┌─ Material for this exercise
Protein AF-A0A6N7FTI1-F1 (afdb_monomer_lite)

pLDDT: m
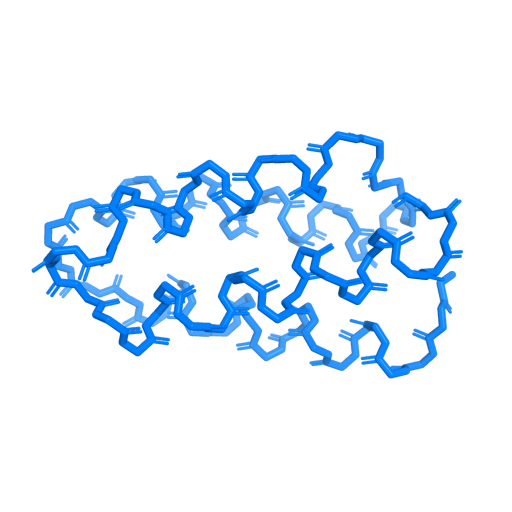ean 87.46, std 6.43, range [55.94, 93.81]

Structure (mmCIF, N/CA/C/O backbone):
data_AF-A0A6N7FTI1-F1
#
_entry.id   AF-A0A6N7FTI1-F1
#
loop_
_atom_site.group_PDB
_atom_site.id
_atom_site.type_symbol
_atom_site.label_atom_id
_atom_site.label_alt_id
_atom_site.label_comp_id
_atom_site.label_asym_id
_atom_site.label_entity_id
_atom_site.label_seq_id
_atom_site.pdbx_PDB_ins_code
_atom_site.Cartn_x
_atom_site.Cartn_y
_atom_site.Cartn_z
_atom_site.occupancy
_atom_site.B_iso_or_equiv
_atom_site.auth_seq_id
_atom_site.auth_comp_id
_atom_site.auth_asym_id
_atom_site.auth_atom_id
_atom_site.pdbx_PDB_model_num
ATOM 1 N N . MET A 1 1 ? 9.411 -6.579 -12.462 1.00 71.31 1 MET A N 1
ATOM 2 C CA . MET A 1 1 ? 9.092 -6.772 -11.025 1.00 71.31 1 MET A CA 1
ATOM 3 C C . MET A 1 1 ? 9.241 -8.232 -10.552 1.00 71.31 1 MET A C 1
ATOM 5 O O . MET A 1 1 ? 8.978 -9.148 -11.327 1.00 71.31 1 MET A O 1
ATOM 9 N N . ASP A 1 2 ? 9.656 -8.459 -9.294 1.00 82.75 2 ASP A N 1
ATOM 10 C CA . ASP A 1 2 ? 9.718 -9.790 -8.647 1.00 82.75 2 ASP A CA 1
ATOM 11 C C . ASP A 1 2 ? 8.307 -10.377 -8.417 1.00 82.75 2 ASP A C 1
ATOM 13 O O . ASP A 1 2 ? 7.370 -9.632 -8.118 1.00 82.75 2 ASP A O 1
ATOM 17 N N . LEU A 1 3 ? 8.135 -11.701 -8.543 1.00 83.81 3 LEU A N 1
ATOM 18 C CA . LEU A 1 3 ? 6.824 -12.354 -8.389 1.00 83.81 3 L
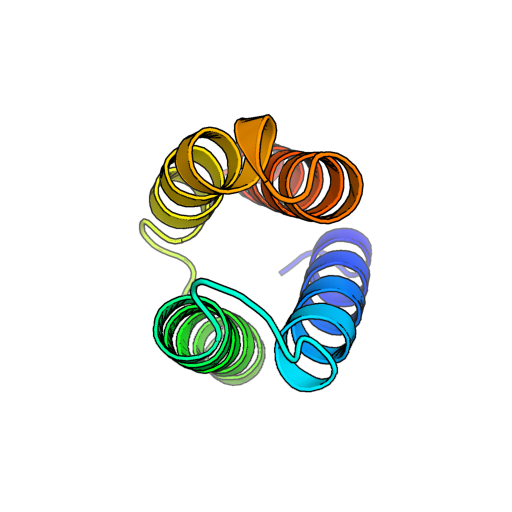EU A CA 1
ATOM 19 C C . LEU A 1 3 ? 6.223 -12.087 -7.002 1.00 83.81 3 LEU A C 1
ATOM 21 O O . LEU A 1 3 ? 5.024 -11.852 -6.890 1.00 83.81 3 LEU A O 1
ATOM 25 N N . HIS A 1 4 ? 7.063 -12.045 -5.965 1.00 85.06 4 HIS A N 1
ATOM 26 C CA . HIS A 1 4 ? 6.609 -11.796 -4.603 1.00 85.06 4 HIS A CA 1
ATOM 27 C C . HIS A 1 4 ? 6.086 -10.364 -4.418 1.00 85.06 4 HIS A C 1
ATOM 29 O O . HIS A 1 4 ? 5.065 -10.154 -3.765 1.00 85.06 4 HIS A O 1
ATOM 35 N N . ILE A 1 5 ? 6.755 -9.374 -5.023 1.00 85.00 5 ILE A N 1
ATOM 36 C CA . ILE A 1 5 ? 6.327 -7.964 -4.990 1.00 85.00 5 ILE A CA 1
ATOM 37 C C . ILE A 1 5 ? 4.989 -7.818 -5.714 1.00 85.00 5 ILE A C 1
ATOM 39 O O . ILE A 1 5 ? 4.075 -7.172 -5.203 1.00 85.00 5 ILE A O 1
ATOM 43 N N . ARG A 1 6 ? 4.845 -8.479 -6.869 1.00 88.31 6 ARG A N 1
ATOM 44 C CA . ARG A 1 6 ? 3.599 -8.474 -7.637 1.00 88.31 6 ARG A CA 1
ATOM 45 C C . ARG A 1 6 ? 2.426 -9.006 -6.813 1.00 88.31 6 ARG A C 1
ATOM 47 O O . ARG A 1 6 ? 1.415 -8.319 -6.706 1.00 88.31 6 ARG A O 1
ATOM 54 N N . GLU A 1 7 ? 2.583 -10.166 -6.177 1.00 89.12 7 GLU A N 1
ATOM 55 C CA . GLU A 1 7 ? 1.542 -10.755 -5.323 1.00 89.12 7 GLU A CA 1
ATOM 56 C C . GLU A 1 7 ? 1.162 -9.832 -4.151 1.00 89.12 7 GLU A C 1
ATOM 58 O O . GLU A 1 7 ? -0.018 -9.708 -3.808 1.00 89.12 7 GLU A O 1
ATOM 63 N N . GLN A 1 8 ? 2.138 -9.141 -3.549 1.00 87.94 8 GLN A N 1
ATOM 64 C CA . GLN A 1 8 ? 1.862 -8.175 -2.483 1.00 87.94 8 GLN A CA 1
ATOM 65 C C . GLN A 1 8 ? 1.078 -6.957 -2.981 1.00 87.94 8 GLN A C 1
ATOM 67 O O . GLN A 1 8 ? 0.114 -6.552 -2.327 1.00 87.94 8 GLN A O 1
ATOM 72 N N . LEU A 1 9 ? 1.442 -6.399 -4.137 1.00 89.88 9 LEU A N 1
ATOM 73 C CA . LEU A 1 9 ? 0.726 -5.278 -4.746 1.00 89.88 9 LEU A CA 1
ATOM 74 C C . LEU A 1 9 ? -0.687 -5.669 -5.192 1.00 89.88 9 LEU A C 1
ATOM 76 O O . LEU A 1 9 ? -1.620 -4.893 -5.005 1.00 89.88 9 LEU A O 1
ATOM 80 N N . GLU A 1 10 ? -0.882 -6.876 -5.723 1.00 91.69 10 GLU A N 1
ATOM 81 C CA . GLU A 1 10 ? -2.212 -7.388 -6.076 1.00 91.69 10 GLU A CA 1
ATOM 82 C C . GLU A 1 10 ? -3.097 -7.545 -4.834 1.00 91.69 10 GLU A C 1
ATOM 84 O O . GLU A 1 10 ? -4.245 -7.093 -4.822 1.00 91.69 10 GLU A O 1
ATOM 89 N N . SER A 1 11 ? -2.549 -8.103 -3.751 1.00 90.88 11 SER A N 1
ATOM 90 C CA . SER A 1 11 ? -3.270 -8.237 -2.483 1.00 90.88 11 SER A CA 1
ATOM 91 C C . SER A 1 11 ? -3.584 -6.883 -1.836 1.00 90.88 11 SER A C 1
ATOM 93 O O . SER A 1 11 ? -4.638 -6.716 -1.214 1.00 90.88 11 SER A O 1
ATOM 95 N N . LEU A 1 12 ? -2.686 -5.905 -1.977 1.00 90.88 12 LEU A N 1
ATOM 96 C CA . LEU A 1 12 ? -2.918 -4.535 -1.532 1.00 90.88 12 LEU A CA 1
ATOM 97 C C . LEU A 1 12 ? -4.028 -3.870 -2.356 1.00 90.88 12 LEU A C 1
ATOM 99 O O . LEU A 1 12 ? -4.941 -3.282 -1.779 1.00 90.88 12 LEU A O 1
ATOM 103 N N . ALA A 1 13 ? -3.984 -3.996 -3.684 1.00 92.62 13 ALA A N 1
ATOM 104 C CA . ALA A 1 13 ? -4.990 -3.430 -4.572 1.00 92.62 13 ALA A CA 1
ATOM 105 C C . ALA A 1 13 ? -6.393 -3.966 -4.249 1.00 92.62 13 ALA A C 1
ATOM 107 O O . ALA A 1 13 ? -7.332 -3.185 -4.102 1.00 92.62 13 ALA A O 1
ATOM 108 N N . GLU A 1 14 ? -6.542 -5.277 -4.060 1.00 92.25 14 GLU A N 1
ATOM 109 C CA . GLU A 1 14 ? -7.833 -5.867 -3.693 1.00 92.25 14 GLU A CA 1
ATOM 110 C C . GLU A 1 14 ? -8.374 -5.284 -2.378 1.00 92.25 14 GLU A C 1
ATOM 112 O O . GLU A 1 14 ? -9.541 -4.901 -2.291 1.00 92.25 14 GLU A O 1
ATOM 117 N N . ARG A 1 15 ? -7.518 -5.136 -1.363 1.00 89.94 15 ARG A N 1
ATOM 118 C CA . ARG A 1 15 ? -7.923 -4.563 -0.073 1.00 89.94 15 ARG A CA 1
ATOM 119 C C . ARG A 1 15 ? -8.291 -3.088 -0.157 1.00 89.94 15 ARG A C 1
ATOM 121 O O . ARG A 1 15 ? -9.264 -2.689 0.473 1.00 89.94 15 ARG A O 1
ATOM 128 N N . LEU A 1 16 ? -7.549 -2.299 -0.930 1.00 90.69 16 LEU A N 1
ATOM 129 C CA . LEU A 1 16 ? -7.867 -0.890 -1.173 1.00 90.69 16 LEU A CA 1
ATOM 130 C C . LEU A 1 16 ? -9.178 -0.736 -1.953 1.00 90.69 16 LEU A C 1
ATOM 132 O O . LEU A 1 16 ? -9.949 0.178 -1.683 1.00 90.69 16 LEU A O 1
ATOM 136 N N . HIS A 1 17 ? -9.465 -1.647 -2.886 1.00 90.31 17 HIS A N 1
ATOM 137 C CA . HIS A 1 17 ? -10.723 -1.653 -3.631 1.00 90.31 17 HIS A CA 1
ATOM 138 C C . HIS A 1 17 ? -11.936 -1.963 -2.743 1.00 90.31 17 HIS A C 1
ATOM 140 O O . HIS A 1 17 ? -12.997 -1.370 -2.924 1.00 90.31 17 HIS A O 1
ATOM 146 N N . LEU A 1 18 ? -11.770 -2.880 -1.786 1.00 88.75 18 LEU A N 1
ATOM 147 C CA . LEU A 1 18 ? -12.805 -3.284 -0.829 1.00 88.75 18 LEU A CA 1
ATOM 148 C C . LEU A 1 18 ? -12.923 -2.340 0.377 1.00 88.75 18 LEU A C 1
└─
__The problem__.
Start with the line above that contains "ATOM 47 O O" and stop after the line that contains "ATOM 64 C CA". Output those lines exactly, and only those.

__Solution__.
ATOM 47 O O . ARG A 1 6 ? 1.415 -8.319 -6.706 1.00 88.31 6 ARG A O 1
ATOM 54 N N . GLU A 1 7 ? 2.583 -10.166 -6.177 1.00 89.12 7 GLU A N 1
ATOM 55 C CA . GLU A 1 7 ? 1.542 -10.755 -5.323 1.00 89.12 7 GLU A CA 1
ATOM 56 C C . GLU A 1 7 ? 1.162 -9.832 -4.151 1.00 89.12 7 GLU A C 1
ATOM 58 O O . GLU A 1 7 ? -0.018 -9.708 -3.808 1.00 89.12 7 GLU A O 1
ATOM 63 N N . GLN A 1 8 ? 2.138 -9.141 -3.549 1.00 87.94 8 GLN A N 1
ATOM 64 C CA . GLN A 1 8 ? 1.862 -8.175 -2.483 1.00 87.94 8 GLN A CA 1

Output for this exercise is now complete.